**YOUR ASSIGNMENT:** Copy exactly the stretch of data below from the line with "ATOM 85 O O" through the line with "ATOM 104 O O", including both of those lines.

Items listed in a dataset
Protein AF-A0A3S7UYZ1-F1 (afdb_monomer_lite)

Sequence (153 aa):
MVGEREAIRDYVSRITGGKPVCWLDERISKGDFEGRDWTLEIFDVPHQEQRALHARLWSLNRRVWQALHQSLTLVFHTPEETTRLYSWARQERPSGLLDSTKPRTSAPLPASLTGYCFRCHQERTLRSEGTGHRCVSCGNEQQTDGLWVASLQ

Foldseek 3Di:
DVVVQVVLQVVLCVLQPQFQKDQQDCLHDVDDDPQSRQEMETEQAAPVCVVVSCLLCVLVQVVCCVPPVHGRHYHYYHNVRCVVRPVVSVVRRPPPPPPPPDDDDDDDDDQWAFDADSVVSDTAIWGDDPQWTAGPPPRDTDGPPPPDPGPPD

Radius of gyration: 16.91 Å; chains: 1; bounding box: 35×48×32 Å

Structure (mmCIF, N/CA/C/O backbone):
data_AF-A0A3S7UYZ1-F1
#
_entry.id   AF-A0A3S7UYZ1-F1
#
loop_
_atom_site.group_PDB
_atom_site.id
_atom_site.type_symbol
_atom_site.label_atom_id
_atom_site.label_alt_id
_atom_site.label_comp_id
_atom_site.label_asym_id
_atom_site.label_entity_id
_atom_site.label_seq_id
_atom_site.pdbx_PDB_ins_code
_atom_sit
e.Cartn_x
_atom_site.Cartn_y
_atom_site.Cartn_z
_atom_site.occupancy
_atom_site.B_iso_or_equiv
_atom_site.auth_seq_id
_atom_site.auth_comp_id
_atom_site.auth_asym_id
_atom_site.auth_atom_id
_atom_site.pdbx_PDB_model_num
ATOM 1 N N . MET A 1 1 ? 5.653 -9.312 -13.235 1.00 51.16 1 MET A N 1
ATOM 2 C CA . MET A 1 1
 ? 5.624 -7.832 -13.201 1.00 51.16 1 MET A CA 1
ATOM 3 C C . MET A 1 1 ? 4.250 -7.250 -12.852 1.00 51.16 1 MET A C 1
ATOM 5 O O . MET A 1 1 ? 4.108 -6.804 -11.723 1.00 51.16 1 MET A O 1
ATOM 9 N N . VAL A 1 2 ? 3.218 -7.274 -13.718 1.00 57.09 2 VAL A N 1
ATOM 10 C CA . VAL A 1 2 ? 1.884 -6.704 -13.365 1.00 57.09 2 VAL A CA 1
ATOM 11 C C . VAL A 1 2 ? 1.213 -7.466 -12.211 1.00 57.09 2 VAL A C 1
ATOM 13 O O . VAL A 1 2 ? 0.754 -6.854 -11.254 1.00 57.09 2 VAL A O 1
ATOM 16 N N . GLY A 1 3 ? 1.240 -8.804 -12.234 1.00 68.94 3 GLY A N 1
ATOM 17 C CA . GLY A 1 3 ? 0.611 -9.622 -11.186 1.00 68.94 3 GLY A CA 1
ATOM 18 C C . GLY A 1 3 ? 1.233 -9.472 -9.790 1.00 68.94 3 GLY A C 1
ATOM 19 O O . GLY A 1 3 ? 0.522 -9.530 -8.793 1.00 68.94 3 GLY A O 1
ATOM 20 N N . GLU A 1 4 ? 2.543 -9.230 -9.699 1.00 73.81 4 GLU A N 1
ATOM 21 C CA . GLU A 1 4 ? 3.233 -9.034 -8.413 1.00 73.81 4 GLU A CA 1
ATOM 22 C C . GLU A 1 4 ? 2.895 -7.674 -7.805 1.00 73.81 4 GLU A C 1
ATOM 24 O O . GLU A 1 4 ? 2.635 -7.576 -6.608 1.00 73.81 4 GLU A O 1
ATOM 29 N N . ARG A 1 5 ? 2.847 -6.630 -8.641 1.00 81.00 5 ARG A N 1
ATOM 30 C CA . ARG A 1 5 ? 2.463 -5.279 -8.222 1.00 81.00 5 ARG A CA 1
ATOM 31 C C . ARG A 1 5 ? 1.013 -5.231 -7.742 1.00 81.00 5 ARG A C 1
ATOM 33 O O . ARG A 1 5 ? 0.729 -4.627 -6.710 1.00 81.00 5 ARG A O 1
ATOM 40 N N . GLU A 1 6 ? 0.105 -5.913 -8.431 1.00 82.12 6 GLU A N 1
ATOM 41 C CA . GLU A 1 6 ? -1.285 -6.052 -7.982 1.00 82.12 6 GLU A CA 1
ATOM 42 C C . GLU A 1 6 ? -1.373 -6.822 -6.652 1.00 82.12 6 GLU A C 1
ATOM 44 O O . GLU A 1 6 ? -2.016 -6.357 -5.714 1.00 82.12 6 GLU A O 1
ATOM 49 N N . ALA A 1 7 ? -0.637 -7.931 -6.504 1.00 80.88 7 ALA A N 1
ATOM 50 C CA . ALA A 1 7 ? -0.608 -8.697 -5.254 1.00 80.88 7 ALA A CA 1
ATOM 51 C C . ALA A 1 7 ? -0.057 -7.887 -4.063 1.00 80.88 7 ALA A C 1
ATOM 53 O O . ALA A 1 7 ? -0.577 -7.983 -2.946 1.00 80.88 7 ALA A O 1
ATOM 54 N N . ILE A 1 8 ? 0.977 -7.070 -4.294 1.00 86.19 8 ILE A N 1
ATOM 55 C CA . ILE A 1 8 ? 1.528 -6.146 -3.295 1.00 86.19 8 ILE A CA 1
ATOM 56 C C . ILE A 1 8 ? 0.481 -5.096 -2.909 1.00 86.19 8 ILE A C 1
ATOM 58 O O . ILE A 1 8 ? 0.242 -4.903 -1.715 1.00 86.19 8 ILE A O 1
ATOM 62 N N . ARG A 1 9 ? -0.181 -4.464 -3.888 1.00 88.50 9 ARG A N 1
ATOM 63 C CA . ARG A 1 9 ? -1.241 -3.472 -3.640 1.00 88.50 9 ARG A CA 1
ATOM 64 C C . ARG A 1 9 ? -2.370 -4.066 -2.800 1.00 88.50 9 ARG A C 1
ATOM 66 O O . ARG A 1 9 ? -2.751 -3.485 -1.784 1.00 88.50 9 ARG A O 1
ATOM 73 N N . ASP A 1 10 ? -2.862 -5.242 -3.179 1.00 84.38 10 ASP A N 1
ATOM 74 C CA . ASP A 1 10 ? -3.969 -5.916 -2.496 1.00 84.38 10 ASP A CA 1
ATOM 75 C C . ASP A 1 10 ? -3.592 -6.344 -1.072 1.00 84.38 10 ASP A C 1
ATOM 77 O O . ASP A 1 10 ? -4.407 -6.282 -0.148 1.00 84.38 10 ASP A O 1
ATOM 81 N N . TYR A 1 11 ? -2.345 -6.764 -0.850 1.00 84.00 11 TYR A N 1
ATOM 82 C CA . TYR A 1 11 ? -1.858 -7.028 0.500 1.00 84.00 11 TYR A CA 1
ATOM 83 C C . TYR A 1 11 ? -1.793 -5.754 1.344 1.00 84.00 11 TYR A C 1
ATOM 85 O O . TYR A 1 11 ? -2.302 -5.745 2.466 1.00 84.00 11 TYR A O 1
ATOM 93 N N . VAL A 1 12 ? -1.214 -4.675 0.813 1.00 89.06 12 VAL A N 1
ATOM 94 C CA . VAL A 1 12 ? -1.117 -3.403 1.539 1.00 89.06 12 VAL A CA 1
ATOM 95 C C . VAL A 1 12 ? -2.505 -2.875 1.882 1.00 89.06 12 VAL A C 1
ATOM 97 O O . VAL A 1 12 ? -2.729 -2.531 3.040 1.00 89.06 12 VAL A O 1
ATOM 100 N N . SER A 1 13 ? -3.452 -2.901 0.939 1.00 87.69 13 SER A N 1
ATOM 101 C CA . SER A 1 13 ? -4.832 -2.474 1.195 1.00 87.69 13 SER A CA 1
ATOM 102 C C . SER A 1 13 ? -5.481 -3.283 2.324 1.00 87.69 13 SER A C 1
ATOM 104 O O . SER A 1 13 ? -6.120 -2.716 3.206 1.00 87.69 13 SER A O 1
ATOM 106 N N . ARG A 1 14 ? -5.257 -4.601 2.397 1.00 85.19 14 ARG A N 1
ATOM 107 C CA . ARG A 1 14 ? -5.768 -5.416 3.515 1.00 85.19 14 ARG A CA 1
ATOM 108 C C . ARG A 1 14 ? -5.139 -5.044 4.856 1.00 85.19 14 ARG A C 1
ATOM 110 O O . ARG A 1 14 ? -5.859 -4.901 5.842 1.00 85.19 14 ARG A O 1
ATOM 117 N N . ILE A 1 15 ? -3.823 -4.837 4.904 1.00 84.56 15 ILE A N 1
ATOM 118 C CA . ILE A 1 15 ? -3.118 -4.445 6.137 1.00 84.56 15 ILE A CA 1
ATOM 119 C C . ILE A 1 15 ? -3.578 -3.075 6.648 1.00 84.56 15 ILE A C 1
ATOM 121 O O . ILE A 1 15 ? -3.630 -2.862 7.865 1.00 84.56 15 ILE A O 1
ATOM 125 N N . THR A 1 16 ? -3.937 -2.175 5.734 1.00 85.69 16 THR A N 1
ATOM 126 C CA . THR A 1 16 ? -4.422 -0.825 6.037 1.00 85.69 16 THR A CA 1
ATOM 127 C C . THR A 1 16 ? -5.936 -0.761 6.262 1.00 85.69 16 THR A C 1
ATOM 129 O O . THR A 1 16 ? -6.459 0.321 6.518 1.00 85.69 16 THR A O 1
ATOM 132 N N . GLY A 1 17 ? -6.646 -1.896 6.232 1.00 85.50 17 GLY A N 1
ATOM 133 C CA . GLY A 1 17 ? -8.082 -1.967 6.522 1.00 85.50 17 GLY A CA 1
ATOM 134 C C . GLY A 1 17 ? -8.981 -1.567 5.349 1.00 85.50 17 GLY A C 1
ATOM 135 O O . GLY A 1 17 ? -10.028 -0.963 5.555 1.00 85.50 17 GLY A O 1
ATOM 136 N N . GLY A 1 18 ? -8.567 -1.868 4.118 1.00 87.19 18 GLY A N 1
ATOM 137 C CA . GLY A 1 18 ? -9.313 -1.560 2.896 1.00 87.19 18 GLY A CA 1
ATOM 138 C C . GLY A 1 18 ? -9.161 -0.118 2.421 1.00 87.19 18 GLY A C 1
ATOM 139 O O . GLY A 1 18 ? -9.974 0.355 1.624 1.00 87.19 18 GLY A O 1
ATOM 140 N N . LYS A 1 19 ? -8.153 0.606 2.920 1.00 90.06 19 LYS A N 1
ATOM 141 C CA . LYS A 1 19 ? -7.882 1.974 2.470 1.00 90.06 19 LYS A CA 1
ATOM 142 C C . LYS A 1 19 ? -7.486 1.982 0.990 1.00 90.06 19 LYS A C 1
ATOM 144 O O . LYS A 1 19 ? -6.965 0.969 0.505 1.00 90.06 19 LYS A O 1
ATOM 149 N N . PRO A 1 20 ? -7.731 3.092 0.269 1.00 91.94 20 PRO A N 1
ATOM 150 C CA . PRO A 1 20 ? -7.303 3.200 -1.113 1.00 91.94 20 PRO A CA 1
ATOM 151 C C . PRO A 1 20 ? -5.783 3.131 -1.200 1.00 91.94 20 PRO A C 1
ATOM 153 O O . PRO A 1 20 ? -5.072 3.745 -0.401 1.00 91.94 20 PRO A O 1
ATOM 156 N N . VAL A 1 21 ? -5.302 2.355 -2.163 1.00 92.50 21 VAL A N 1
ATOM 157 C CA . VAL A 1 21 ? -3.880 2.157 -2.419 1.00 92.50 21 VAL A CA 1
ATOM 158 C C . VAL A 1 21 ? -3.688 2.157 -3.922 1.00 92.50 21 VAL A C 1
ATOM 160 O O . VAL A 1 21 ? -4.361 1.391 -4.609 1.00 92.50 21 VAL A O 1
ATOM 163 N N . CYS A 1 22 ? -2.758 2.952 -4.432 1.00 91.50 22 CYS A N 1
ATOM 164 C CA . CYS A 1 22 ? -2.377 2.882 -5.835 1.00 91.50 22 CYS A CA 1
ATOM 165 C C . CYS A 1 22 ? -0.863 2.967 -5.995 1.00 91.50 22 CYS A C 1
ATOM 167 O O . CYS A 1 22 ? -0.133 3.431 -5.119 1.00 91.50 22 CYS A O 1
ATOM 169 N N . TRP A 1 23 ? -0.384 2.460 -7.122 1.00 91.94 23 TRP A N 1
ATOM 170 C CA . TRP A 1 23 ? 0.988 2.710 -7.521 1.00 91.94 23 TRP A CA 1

**TASK RESULT:**
ATOM 85 O O . TYR A 1 11 ? -2.302 -5.745 2.466 1.00 84.00 11 TYR A O 1
ATOM 93 N N . VAL A 1 12 ? -1.214 -4.675 0.813 1.00 89.06 12 VAL A N 1
ATOM 94 C CA . VAL A 1 12 ? -1.117 -3.403 1.539 1.00 89.06 12 VAL A CA 1
ATOM 95 C C . VAL A 1 12 ? -2.505 -2.875 1.882 1.00 89.06 12 VAL A C 1
ATOM 97 O O . VAL A 1 12 ? -2.729 -2.531 3.040 1.00 89.06 12 VAL A O 1
ATOM 100 N N . SER A 1 13 ? -3.452 -2.901 0.939 1.00 87.69 13 SER A N 1
ATOM 101 C CA . SER A 1 13 ? -4.832 -2.474 1.195 1.00 87.69 13 SER A CA 1
ATOM 102 C C . SER A 1 13 ? -5.481 -3.283 2.324 1.00 87.69 13 SER A C 1
ATOM 104 O O . SER A 1 13 ? -6.120 -2.716 3.206 1.00 87.69 13 SER A O 1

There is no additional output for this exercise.